SOURCE DATA:
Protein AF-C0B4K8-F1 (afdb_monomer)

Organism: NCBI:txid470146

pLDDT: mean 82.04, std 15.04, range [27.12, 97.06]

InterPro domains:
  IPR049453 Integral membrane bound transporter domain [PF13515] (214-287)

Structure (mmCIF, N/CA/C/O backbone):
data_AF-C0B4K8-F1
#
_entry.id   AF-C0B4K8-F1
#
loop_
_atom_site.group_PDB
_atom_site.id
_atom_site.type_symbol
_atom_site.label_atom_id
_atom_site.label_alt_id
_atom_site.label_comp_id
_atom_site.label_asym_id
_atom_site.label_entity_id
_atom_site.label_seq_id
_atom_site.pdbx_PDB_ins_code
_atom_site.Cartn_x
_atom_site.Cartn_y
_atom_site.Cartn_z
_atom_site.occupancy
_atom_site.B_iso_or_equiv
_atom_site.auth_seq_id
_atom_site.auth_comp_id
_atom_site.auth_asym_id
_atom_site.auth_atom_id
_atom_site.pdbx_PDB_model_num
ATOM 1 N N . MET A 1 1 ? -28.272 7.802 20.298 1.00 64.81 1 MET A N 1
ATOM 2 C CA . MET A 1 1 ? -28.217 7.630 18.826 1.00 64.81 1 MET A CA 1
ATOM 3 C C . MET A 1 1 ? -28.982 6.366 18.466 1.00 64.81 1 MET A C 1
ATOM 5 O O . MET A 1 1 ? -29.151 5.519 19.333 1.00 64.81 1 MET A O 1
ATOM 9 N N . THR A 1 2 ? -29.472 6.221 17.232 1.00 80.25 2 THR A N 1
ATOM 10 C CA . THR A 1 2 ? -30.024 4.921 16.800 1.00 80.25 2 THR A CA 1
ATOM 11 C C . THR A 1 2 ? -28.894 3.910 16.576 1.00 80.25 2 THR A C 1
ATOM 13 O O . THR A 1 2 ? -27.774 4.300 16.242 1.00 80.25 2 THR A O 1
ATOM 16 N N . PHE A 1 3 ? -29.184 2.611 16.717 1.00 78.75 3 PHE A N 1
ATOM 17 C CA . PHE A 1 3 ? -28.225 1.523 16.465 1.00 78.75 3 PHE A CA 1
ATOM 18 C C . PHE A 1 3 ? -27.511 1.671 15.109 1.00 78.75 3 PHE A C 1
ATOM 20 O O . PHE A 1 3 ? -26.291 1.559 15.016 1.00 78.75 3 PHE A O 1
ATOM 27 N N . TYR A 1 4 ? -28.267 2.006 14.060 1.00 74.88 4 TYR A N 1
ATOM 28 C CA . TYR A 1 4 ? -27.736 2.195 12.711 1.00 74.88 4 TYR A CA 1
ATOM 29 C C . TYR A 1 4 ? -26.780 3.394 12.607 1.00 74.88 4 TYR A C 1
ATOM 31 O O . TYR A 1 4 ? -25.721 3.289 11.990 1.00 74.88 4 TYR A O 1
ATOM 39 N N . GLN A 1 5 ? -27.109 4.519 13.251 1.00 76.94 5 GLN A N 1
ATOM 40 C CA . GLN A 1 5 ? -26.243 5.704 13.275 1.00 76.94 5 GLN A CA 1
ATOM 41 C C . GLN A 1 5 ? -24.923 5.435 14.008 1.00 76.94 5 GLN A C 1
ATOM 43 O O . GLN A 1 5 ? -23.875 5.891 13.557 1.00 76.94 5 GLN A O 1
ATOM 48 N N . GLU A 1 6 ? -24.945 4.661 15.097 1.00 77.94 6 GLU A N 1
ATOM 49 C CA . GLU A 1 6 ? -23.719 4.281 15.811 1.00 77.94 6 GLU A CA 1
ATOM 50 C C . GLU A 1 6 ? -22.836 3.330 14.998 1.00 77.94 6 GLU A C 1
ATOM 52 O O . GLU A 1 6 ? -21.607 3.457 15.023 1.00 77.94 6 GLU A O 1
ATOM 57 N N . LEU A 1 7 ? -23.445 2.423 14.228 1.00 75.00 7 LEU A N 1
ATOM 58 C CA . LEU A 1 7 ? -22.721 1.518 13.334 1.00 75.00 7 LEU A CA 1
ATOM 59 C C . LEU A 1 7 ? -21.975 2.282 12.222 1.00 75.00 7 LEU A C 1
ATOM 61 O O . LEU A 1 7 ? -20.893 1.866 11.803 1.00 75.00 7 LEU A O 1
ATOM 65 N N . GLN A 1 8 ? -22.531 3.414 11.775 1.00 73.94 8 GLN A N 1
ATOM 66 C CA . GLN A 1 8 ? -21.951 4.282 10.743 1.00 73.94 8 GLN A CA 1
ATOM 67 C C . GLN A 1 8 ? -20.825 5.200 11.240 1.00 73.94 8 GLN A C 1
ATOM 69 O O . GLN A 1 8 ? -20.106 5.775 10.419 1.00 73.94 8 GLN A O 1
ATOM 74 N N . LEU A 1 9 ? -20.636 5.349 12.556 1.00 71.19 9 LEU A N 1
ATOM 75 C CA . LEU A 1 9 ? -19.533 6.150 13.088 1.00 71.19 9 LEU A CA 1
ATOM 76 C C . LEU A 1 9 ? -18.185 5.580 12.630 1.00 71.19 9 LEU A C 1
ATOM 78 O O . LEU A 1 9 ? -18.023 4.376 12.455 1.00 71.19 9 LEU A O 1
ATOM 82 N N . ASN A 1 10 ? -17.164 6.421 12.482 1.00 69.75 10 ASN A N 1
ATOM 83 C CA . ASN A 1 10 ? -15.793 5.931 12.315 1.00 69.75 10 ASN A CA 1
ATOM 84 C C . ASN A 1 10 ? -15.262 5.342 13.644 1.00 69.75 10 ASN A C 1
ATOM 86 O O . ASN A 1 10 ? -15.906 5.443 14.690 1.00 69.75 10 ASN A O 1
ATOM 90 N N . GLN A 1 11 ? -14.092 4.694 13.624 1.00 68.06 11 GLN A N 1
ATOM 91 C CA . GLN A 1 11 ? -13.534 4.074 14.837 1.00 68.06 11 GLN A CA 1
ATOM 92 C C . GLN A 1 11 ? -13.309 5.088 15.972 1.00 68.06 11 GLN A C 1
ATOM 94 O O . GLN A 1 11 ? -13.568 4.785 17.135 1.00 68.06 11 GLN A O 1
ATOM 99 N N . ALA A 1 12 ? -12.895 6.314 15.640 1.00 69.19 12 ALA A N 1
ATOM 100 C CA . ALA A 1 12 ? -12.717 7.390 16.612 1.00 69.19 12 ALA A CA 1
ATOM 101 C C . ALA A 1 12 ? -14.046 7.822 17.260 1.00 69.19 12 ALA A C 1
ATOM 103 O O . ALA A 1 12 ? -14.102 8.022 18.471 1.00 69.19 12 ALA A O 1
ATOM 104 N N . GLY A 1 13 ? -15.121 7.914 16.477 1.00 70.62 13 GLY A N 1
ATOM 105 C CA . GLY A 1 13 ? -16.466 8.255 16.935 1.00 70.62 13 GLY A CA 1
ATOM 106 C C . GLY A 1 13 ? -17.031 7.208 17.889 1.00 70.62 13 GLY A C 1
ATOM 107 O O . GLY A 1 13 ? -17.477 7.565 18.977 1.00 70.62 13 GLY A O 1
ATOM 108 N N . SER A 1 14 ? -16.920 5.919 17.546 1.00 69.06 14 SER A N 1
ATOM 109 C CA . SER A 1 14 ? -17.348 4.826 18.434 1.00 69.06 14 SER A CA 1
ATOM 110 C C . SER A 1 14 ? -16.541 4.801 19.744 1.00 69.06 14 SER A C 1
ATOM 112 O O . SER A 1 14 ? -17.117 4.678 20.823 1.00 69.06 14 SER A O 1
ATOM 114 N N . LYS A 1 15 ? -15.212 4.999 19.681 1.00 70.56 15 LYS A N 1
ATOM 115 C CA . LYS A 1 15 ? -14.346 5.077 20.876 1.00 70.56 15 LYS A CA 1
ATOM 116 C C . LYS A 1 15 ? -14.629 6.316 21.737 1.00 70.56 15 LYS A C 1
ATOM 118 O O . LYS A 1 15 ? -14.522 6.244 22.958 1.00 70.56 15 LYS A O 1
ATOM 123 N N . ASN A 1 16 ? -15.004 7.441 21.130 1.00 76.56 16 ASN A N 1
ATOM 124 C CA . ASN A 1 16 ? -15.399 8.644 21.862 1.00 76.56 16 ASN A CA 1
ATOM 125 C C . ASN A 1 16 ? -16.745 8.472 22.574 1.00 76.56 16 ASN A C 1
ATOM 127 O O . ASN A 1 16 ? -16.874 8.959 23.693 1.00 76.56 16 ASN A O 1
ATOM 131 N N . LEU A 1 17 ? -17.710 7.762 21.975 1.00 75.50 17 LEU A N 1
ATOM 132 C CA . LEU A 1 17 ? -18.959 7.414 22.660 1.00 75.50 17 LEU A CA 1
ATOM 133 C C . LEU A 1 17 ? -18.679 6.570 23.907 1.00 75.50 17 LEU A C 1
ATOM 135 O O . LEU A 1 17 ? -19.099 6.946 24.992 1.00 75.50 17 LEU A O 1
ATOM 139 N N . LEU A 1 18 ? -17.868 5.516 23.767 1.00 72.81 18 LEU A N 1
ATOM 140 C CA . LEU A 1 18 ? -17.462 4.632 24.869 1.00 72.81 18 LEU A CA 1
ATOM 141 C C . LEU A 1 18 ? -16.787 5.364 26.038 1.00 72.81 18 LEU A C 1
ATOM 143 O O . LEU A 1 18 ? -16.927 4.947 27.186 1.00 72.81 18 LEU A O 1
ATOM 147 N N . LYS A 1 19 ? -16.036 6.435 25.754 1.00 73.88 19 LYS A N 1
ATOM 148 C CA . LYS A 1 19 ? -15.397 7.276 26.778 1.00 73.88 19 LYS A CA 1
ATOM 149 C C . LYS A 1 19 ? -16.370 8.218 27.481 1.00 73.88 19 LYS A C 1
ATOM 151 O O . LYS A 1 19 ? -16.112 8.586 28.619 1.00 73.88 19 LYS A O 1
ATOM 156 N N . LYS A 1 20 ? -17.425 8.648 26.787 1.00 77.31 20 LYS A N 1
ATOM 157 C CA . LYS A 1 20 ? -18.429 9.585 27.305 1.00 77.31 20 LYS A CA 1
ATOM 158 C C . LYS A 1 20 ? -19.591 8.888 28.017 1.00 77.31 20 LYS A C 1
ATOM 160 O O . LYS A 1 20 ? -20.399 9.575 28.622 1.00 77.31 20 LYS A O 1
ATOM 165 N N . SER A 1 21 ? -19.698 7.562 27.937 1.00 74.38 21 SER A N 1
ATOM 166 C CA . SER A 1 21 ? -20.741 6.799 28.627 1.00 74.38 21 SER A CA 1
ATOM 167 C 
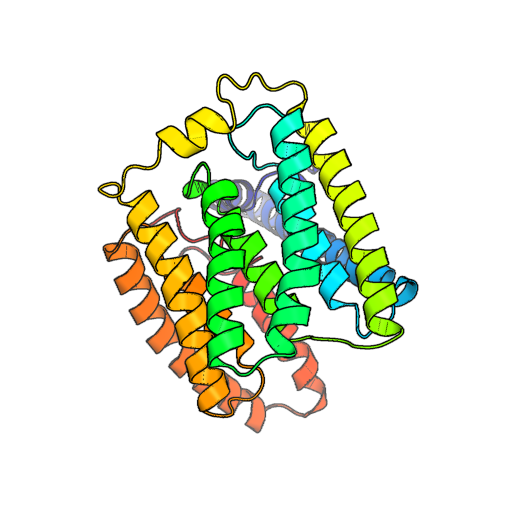C . SER A 1 21 ? -20.516 6.792 30.139 1.00 74.38 21 SER A C 1
ATOM 169 O O . SER A 1 21 ? -19.499 6.280 30.610 1.00 74.38 21 SER A O 1
ATOM 171 N N . GLU A 1 22 ? -21.481 7.317 30.891 1.00 70.75 22 GLU A N 1
ATOM 172 C CA . GLU A 1 22 ? -21.413 7.414 32.354 1.00 70.75 22 GLU A CA 1
ATOM 173 C C . GLU A 1 22 ? -21.981 6.161 33.040 1.00 70.75 22 GLU A C 1
ATOM 175 O O . GLU A 1 22 ? -21.492 5.752 34.094 1.00 70.75 22 GLU A O 1
ATOM 180 N N . THR A 1 23 ? -22.963 5.488 32.424 1.00 79.25 23 THR A N 1
ATOM 181 C CA . THR A 1 23 ? -23.619 4.312 33.019 1.00 79.25 23 THR A CA 1
ATOM 182 C C . THR A 1 23 ? -23.090 2.977 32.482 1.00 79.25 23 THR A C 1
ATOM 184 O O . THR A 1 23 ? -22.725 2.829 31.313 1.00 79.25 23 THR A O 1
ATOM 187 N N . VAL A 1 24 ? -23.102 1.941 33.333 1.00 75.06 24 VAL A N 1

EXERCISE REQUIREMENTS:
Within the listing above, give again exactly every line from the line with "ATOM 43 O O" through the line with "ATOM 99 N N", both included, and no other line.

SOLUTION TO THE EXERCISE:
ATOM 43 O O . GLN A 1 5 ? -23.875 5.891 13.557 1.00 76.94 5 GLN A O 1
ATOM 48 N N . GLU A 1 6 ? -24.945 4.661 15.097 1.00 77.94 6 GLU A N 1
ATOM 49 C CA . GLU A 1 6 ? -23.719 4.281 15.811 1.00 77.94 6 GLU A CA 1
ATOM 50 C C . GLU A 1 6 ? -22.836 3.330 14.998 1.00 77.94 6 GLU A C 1
ATOM 52 O O . GLU A 1 6 ? -21.607 3.457 15.023 1.00 77.94 6 GLU A O 1
ATOM 57 N N . LEU A 1 7 ? -23.445 2.423 14.228 1.00 75.00 7 LEU A N 1
ATOM 58 C CA . LEU A 1 7 ? -22.721 1.518 13.334 1.00 75.00 7 LEU A CA 1
ATOM 59 C C . LEU A 1 7 ? -21.975 2.282 12.222 1.00 75.00 7 LEU A C 1
ATOM 61 O O . LEU A 1 7 ? -20.893 1.866 11.803 1.00 75.00 7 LEU A O 1
ATOM 65 N N . GLN A 1 8 ? -22.531 3.414 11.775 1.00 73.94 8 GLN A N 1
ATOM 66 C CA . GLN A 1 8 ? -21.951 4.282 10.743 1.00 73.94 8 GLN A CA 1
ATOM 67 C C . GLN A 1 8 ? -20.825 5.200 11.240 1.00 73.94 8 GLN A C 1
ATOM 69 O O . GLN A 1 8 ? -20.106 5.775 10.419 1.00 73.94 8 GLN A O 1
ATOM 74 N N . LEU A 1 9 ? -20.636 5.349 12.556 1.00 71.19 9 LEU A N 1
ATOM 75 C CA . LEU A 1 9 ? -19.533 6.150 13.088 1.00 71.19 9 LEU A CA 1
ATOM 76 C C . LEU A 1 9 ? -18.185 5.580 12.630 1.00 71.19 9 LEU A C 1
ATOM 78 O O . LEU A 1 9 ? -18.023 4.376 12.455 1.00 71.19 9 LEU A O 1
ATOM 82 N N . ASN A 1 10 ? -17.164 6.421 12.482 1.00 69.75 10 ASN A N 1
ATOM 83 C CA . ASN A 1 10 ? -15.793 5.931 12.315 1.00 69.75 10 ASN A CA 1
ATOM 84 C C . ASN A 1 10 ? -15.262 5.342 13.644 1.00 69.75 10 ASN A C 1
ATOM 86 O O . ASN A 1 10 ? -15.906 5.443 14.690 1.00 69.75 10 ASN A O 1
ATOM 90 N N . GLN A 1 11 ? -14.092 4.694 13.624 1.00 68.06 11 GLN A N 1
ATOM 91 C CA . GLN A 1 11 ? -13.534 4.074 14.837 1.00 68.06 11 GLN A CA 1
ATOM 92 C C . GLN A 1 11 ? -13.309 5.088 15.972 1.00 68.06 11 GLN A C 1
ATOM 94 O O . GLN A 1 11 ? -13.568 4.785 17.135 1.00 68.06 11 GLN A O 1
ATOM 99 N N . ALA A 1 12 ? -12.895 6.314 15.640 1.00 69.19 12 ALA A N 1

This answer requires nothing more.